**Work to be completed**
From the entries below, copy exactly the lines from the one that contains "ATOM 114 N N" through the one that contains "ATOM 134 O O", both included, and only those.

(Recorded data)
---+---

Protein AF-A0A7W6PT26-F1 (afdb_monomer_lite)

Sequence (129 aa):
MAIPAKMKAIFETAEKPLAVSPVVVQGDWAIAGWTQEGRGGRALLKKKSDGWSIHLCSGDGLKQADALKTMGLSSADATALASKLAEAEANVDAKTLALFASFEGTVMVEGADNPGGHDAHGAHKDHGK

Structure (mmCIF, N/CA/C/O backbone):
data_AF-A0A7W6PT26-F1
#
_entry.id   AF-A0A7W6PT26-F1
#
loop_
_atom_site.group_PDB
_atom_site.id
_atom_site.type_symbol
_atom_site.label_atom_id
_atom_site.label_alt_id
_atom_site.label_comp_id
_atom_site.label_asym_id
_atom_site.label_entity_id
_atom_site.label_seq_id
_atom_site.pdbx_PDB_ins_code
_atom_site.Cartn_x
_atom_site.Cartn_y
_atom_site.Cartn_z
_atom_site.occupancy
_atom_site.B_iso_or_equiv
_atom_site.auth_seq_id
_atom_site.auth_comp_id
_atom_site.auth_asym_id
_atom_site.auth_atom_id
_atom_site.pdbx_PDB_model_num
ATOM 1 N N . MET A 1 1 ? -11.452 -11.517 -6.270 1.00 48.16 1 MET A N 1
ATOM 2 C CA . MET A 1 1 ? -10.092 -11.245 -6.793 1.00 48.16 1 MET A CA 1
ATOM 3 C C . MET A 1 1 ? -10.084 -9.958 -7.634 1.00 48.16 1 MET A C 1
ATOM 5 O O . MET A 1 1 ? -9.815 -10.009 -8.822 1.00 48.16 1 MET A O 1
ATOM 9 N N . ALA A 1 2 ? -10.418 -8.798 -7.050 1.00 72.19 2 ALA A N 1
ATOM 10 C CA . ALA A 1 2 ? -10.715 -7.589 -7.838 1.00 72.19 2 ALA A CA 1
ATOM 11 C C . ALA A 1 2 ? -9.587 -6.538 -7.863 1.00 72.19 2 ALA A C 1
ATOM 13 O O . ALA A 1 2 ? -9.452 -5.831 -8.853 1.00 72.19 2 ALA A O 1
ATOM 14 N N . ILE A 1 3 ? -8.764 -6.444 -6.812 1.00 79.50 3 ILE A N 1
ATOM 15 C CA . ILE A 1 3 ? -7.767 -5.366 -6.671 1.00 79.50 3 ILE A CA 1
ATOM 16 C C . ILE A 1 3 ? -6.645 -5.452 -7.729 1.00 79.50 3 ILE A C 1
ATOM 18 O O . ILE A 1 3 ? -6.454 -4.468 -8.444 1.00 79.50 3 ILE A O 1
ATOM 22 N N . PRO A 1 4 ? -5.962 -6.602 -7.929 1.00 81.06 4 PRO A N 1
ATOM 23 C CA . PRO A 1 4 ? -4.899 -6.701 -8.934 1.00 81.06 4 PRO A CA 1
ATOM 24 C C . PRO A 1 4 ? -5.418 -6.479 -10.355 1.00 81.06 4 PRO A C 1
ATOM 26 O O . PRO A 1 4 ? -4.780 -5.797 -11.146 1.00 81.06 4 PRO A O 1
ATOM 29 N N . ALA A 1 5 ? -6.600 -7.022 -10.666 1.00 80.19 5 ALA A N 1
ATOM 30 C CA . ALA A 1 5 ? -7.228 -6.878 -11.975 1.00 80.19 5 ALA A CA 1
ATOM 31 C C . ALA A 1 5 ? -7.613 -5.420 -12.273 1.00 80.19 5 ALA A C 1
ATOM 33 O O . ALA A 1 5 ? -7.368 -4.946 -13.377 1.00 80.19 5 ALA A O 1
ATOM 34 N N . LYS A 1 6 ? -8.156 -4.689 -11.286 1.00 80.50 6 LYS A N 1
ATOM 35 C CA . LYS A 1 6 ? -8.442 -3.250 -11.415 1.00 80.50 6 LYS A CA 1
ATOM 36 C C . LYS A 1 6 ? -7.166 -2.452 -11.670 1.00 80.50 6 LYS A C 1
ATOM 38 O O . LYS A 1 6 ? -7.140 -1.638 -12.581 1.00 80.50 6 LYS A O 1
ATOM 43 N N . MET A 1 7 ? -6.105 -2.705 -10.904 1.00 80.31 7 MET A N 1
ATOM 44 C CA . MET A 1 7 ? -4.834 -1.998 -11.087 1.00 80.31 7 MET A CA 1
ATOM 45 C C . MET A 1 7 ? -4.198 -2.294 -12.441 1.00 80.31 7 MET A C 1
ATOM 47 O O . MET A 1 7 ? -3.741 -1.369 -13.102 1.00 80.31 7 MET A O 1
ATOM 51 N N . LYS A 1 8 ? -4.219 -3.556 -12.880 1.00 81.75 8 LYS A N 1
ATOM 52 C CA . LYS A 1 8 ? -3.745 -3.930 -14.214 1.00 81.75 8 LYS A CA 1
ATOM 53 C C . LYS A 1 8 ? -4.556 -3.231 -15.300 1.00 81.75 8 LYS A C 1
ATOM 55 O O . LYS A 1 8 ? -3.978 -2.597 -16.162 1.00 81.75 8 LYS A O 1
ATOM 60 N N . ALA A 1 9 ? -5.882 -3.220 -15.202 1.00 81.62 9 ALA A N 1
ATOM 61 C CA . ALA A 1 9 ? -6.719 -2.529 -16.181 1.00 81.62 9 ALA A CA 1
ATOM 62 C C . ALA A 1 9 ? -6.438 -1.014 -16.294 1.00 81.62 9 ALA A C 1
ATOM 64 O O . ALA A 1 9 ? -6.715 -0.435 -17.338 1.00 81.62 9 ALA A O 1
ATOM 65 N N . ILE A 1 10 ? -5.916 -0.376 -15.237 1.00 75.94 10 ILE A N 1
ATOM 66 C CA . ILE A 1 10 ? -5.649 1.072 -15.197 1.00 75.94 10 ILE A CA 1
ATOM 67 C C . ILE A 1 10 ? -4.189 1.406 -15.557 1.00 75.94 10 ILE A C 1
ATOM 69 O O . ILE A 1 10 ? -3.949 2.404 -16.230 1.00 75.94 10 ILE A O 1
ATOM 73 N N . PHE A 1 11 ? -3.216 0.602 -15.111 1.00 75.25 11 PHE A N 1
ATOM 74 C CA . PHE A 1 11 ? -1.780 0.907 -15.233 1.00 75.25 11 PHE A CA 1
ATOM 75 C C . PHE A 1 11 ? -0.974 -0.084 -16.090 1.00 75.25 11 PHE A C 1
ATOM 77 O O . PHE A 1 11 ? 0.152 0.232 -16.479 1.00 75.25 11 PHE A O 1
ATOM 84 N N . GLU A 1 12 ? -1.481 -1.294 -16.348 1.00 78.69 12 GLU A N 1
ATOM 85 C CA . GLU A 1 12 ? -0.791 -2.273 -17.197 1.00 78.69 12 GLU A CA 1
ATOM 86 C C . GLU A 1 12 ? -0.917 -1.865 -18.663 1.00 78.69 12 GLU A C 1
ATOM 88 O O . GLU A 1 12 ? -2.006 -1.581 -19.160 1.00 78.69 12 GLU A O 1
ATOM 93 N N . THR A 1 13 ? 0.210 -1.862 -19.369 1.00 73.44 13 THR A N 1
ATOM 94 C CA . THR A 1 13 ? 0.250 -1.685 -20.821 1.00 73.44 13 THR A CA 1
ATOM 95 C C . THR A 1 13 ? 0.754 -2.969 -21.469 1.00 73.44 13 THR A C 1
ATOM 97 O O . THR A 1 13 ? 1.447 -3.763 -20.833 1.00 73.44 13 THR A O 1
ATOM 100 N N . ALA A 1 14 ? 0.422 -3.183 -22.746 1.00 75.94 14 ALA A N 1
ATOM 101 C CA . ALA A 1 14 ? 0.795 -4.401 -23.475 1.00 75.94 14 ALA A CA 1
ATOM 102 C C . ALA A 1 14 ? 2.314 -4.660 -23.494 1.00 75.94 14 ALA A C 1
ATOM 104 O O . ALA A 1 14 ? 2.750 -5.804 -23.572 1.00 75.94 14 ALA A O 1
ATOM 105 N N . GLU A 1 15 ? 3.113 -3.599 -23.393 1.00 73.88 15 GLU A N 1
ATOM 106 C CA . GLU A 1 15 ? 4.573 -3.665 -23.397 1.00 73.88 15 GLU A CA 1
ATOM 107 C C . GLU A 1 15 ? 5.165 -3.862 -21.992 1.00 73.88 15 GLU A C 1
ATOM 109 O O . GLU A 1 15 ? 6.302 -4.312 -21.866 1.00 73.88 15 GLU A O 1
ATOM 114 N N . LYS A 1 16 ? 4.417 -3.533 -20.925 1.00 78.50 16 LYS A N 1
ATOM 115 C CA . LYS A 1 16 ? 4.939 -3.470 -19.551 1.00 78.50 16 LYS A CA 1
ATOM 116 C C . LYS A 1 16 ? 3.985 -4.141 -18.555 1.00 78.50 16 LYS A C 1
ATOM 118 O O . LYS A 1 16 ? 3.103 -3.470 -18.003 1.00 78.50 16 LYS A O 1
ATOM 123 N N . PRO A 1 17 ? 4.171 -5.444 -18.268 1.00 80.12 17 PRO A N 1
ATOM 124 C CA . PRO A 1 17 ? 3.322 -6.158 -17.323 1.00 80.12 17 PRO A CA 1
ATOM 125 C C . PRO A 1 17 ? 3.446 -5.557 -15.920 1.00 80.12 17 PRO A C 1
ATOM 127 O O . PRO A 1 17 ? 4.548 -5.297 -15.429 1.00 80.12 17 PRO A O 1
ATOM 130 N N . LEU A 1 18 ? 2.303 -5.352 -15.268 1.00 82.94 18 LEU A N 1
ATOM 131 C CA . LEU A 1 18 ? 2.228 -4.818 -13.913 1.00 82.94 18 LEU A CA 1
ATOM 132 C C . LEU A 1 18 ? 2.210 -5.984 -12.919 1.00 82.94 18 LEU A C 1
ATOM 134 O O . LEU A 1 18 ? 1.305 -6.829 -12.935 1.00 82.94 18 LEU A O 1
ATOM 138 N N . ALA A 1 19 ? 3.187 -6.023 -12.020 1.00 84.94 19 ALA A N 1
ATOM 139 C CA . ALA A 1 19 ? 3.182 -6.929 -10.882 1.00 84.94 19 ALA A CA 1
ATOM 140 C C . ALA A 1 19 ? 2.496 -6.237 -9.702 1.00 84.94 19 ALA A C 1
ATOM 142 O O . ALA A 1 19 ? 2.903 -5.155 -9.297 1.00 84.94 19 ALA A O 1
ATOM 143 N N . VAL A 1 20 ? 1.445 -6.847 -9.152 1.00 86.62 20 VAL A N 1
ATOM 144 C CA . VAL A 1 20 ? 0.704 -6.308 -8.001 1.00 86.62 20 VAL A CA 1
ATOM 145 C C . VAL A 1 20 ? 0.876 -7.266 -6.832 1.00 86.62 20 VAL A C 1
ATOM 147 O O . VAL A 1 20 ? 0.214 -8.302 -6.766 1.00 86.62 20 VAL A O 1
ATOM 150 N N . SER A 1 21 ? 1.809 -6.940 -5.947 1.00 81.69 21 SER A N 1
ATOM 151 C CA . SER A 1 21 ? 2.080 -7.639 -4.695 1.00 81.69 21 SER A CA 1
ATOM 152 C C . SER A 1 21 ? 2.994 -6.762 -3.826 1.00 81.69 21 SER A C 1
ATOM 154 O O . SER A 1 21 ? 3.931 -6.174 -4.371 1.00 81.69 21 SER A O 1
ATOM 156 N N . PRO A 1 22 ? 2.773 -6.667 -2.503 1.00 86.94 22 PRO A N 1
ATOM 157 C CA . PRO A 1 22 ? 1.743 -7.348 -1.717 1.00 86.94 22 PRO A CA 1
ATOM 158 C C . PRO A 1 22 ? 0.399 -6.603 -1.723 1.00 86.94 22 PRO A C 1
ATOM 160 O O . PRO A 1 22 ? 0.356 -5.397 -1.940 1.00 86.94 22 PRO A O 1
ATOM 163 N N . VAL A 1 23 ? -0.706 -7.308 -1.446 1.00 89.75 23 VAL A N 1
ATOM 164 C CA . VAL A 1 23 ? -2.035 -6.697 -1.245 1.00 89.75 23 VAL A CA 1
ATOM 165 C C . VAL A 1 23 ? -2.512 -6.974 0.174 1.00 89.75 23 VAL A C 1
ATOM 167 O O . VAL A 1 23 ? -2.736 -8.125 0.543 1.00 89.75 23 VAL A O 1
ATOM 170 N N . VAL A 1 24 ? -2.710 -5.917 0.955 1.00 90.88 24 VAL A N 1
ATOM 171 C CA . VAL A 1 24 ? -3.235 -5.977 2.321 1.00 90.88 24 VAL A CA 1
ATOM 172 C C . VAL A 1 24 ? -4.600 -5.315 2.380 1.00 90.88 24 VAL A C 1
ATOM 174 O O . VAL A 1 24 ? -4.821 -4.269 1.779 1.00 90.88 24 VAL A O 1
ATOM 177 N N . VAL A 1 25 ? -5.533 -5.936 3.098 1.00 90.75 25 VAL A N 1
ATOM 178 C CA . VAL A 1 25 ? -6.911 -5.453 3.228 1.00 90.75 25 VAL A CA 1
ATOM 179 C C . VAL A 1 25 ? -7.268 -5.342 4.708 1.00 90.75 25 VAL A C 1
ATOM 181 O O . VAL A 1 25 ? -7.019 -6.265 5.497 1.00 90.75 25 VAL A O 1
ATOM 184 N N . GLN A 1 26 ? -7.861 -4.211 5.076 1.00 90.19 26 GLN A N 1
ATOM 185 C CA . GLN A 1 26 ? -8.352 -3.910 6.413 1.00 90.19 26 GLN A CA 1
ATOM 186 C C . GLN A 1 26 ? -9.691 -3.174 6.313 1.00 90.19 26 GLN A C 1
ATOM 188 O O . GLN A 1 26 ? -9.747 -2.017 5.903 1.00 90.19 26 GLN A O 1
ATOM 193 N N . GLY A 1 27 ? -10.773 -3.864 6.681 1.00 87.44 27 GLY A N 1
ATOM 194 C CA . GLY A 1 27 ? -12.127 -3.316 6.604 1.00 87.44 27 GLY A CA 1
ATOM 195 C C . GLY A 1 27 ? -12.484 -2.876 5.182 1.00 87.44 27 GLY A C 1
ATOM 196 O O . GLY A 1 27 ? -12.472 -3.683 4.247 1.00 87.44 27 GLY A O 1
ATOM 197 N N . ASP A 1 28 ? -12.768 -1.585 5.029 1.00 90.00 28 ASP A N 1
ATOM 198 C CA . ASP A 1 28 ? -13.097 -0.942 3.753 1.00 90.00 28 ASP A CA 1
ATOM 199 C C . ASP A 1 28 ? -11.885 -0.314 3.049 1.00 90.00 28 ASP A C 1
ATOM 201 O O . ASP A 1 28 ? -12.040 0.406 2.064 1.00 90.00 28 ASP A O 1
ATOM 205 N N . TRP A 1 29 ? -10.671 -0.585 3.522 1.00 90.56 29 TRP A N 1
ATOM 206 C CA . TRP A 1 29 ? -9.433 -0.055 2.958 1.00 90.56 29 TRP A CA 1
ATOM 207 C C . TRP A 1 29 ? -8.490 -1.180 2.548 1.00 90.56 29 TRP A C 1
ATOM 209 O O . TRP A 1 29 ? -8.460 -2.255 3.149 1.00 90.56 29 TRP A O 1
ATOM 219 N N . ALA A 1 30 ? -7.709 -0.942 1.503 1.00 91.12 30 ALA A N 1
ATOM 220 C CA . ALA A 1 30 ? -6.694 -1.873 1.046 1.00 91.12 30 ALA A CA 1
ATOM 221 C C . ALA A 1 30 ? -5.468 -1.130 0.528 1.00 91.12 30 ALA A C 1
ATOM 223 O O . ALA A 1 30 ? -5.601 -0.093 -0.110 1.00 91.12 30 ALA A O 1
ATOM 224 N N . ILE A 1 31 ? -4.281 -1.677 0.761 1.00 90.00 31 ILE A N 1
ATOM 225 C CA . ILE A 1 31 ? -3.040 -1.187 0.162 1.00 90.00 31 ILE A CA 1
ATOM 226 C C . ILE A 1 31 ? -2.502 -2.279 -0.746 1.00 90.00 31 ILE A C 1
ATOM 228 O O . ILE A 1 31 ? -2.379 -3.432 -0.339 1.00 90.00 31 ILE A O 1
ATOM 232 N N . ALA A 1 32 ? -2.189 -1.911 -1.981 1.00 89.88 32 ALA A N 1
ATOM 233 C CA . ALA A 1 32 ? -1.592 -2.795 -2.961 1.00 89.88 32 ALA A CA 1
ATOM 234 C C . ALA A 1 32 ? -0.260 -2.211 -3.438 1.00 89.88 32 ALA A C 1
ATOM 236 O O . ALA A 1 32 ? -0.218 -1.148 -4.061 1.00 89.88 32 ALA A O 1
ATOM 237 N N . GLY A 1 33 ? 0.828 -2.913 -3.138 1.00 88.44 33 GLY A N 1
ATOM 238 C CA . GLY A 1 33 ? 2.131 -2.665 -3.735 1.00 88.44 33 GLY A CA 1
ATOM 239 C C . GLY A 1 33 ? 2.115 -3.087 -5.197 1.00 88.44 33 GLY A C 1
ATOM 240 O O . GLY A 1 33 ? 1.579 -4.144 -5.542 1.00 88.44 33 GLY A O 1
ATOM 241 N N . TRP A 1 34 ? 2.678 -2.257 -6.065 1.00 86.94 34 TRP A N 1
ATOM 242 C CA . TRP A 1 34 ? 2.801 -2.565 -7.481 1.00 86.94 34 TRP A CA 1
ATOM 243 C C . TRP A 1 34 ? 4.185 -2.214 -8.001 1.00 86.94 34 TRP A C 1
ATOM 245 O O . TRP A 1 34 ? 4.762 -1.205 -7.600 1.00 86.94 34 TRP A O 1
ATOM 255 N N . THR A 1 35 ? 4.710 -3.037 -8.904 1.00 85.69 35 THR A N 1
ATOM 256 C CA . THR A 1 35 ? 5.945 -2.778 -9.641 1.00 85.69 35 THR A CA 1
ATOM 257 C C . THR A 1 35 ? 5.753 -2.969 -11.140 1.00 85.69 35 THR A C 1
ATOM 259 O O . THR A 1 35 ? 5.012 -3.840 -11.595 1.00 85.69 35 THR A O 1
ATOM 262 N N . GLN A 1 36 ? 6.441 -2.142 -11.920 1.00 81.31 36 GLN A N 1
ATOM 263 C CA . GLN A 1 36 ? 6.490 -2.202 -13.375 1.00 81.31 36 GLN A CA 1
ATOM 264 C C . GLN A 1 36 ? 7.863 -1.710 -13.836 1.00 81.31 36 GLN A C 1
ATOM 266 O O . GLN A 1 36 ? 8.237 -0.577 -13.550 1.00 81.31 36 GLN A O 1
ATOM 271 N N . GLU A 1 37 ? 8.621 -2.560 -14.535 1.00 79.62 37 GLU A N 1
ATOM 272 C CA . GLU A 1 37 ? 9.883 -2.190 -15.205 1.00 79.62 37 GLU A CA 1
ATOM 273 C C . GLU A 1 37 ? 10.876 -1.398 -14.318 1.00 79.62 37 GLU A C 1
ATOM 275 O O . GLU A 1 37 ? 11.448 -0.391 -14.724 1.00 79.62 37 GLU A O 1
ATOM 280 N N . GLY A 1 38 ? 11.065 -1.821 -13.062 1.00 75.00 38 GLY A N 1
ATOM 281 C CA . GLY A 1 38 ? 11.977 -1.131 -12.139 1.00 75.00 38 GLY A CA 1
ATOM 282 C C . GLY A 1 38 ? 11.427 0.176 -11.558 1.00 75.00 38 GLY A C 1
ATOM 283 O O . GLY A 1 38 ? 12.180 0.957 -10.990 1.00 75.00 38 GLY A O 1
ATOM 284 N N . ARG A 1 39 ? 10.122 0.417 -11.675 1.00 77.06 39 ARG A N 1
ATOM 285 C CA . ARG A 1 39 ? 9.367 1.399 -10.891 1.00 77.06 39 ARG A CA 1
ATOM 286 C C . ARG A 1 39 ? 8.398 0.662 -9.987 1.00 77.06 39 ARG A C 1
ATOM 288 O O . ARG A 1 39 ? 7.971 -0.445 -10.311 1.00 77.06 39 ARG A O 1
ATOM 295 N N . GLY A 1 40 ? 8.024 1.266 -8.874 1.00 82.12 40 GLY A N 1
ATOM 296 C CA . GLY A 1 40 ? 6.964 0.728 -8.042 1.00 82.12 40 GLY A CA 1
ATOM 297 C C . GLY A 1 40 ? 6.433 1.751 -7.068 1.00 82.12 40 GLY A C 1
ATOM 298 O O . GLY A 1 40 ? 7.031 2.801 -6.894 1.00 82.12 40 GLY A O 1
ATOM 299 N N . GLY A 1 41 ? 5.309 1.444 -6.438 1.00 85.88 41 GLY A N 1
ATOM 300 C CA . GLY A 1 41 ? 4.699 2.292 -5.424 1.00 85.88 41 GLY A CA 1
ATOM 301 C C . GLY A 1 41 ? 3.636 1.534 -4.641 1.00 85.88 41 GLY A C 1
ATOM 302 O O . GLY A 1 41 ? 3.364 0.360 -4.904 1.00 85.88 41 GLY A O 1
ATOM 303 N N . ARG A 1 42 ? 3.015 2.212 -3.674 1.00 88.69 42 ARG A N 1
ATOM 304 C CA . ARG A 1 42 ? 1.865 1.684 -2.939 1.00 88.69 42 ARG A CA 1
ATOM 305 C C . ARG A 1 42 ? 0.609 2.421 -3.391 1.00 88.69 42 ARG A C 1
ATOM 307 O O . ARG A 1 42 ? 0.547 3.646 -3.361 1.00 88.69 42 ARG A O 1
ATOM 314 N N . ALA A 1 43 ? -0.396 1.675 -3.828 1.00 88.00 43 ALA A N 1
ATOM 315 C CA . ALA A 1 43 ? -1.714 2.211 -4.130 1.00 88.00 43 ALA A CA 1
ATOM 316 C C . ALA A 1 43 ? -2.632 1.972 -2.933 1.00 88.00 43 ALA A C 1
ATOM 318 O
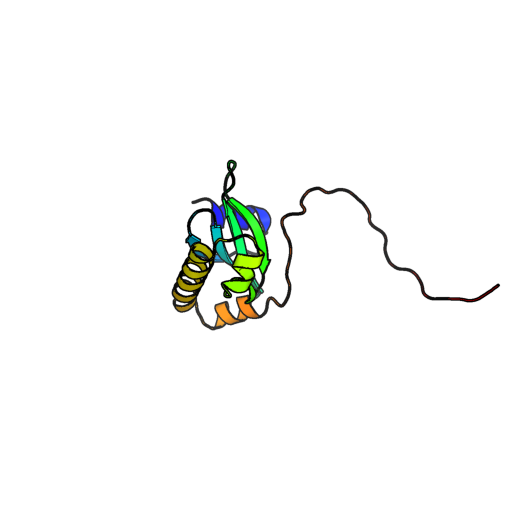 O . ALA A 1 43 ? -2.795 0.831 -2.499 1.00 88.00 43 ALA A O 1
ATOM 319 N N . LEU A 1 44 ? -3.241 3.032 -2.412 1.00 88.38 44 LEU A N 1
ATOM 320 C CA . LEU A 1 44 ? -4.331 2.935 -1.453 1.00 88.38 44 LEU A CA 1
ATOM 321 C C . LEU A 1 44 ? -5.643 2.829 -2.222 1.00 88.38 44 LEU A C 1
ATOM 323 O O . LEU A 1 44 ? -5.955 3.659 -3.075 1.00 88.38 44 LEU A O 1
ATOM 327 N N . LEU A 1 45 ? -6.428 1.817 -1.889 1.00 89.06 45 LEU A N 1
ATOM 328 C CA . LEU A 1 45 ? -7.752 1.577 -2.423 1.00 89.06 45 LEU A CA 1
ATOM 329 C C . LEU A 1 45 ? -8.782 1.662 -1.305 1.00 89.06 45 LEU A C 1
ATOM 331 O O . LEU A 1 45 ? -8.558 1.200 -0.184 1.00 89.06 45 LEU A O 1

---+---

**Task solution**
ATOM 114 N N . LYS A 1 16 ? 4.417 -3.533 -20.925 1.00 78.50 16 LYS A N 1
ATOM 115 C CA . LYS A 1 16 ? 4.939 -3.470 -19.551 1.00 78.50 16 LYS A CA 1
ATOM 116 C C . LYS A 1 16 ? 3.985 -4.141 -18.555 1.00 78.50 16 LYS A C 1
ATOM 118 O O . LYS A 1 16 ? 3.103 -3.470 -18.003 1.00 78.50 16 LYS A O 1
ATOM 123 N N . PRO A 1 17 ? 4.171 -5.444 -18.268 1.00 80.12 17 PRO A N 1
ATOM 124 C CA . PRO A 1 17 ? 3.322 -6.158 -17.323 1.00 80.12 17 PRO A CA 1
ATOM 125 C C . PRO A 1 17 ? 3.446 -5.557 -15.920 1.00 80.12 17 PRO A C 1
ATOM 127 O O . PRO A 1 17 ? 4.548 -5.297 -15.429 1.00 80.12 17 PRO A O 1
ATOM 130 N N . LEU A 1 18 ? 2.303 -5.352 -15.268 1.00 82.94 18 LEU A N 1
ATOM 131 C CA . LEU A 1 18 ? 2.228 -4.818 -13.913 1.00 82.94 18 LEU A CA 1
ATOM 132 C C . LEU A 1 18 ? 2.210 -5.984 -12.919 1.00 82.94 18 LEU A C 1
ATOM 134 O O . LEU A 1 18 ? 1.305 -6.829 -12.935 1.00 82.94 18 LEU A O 1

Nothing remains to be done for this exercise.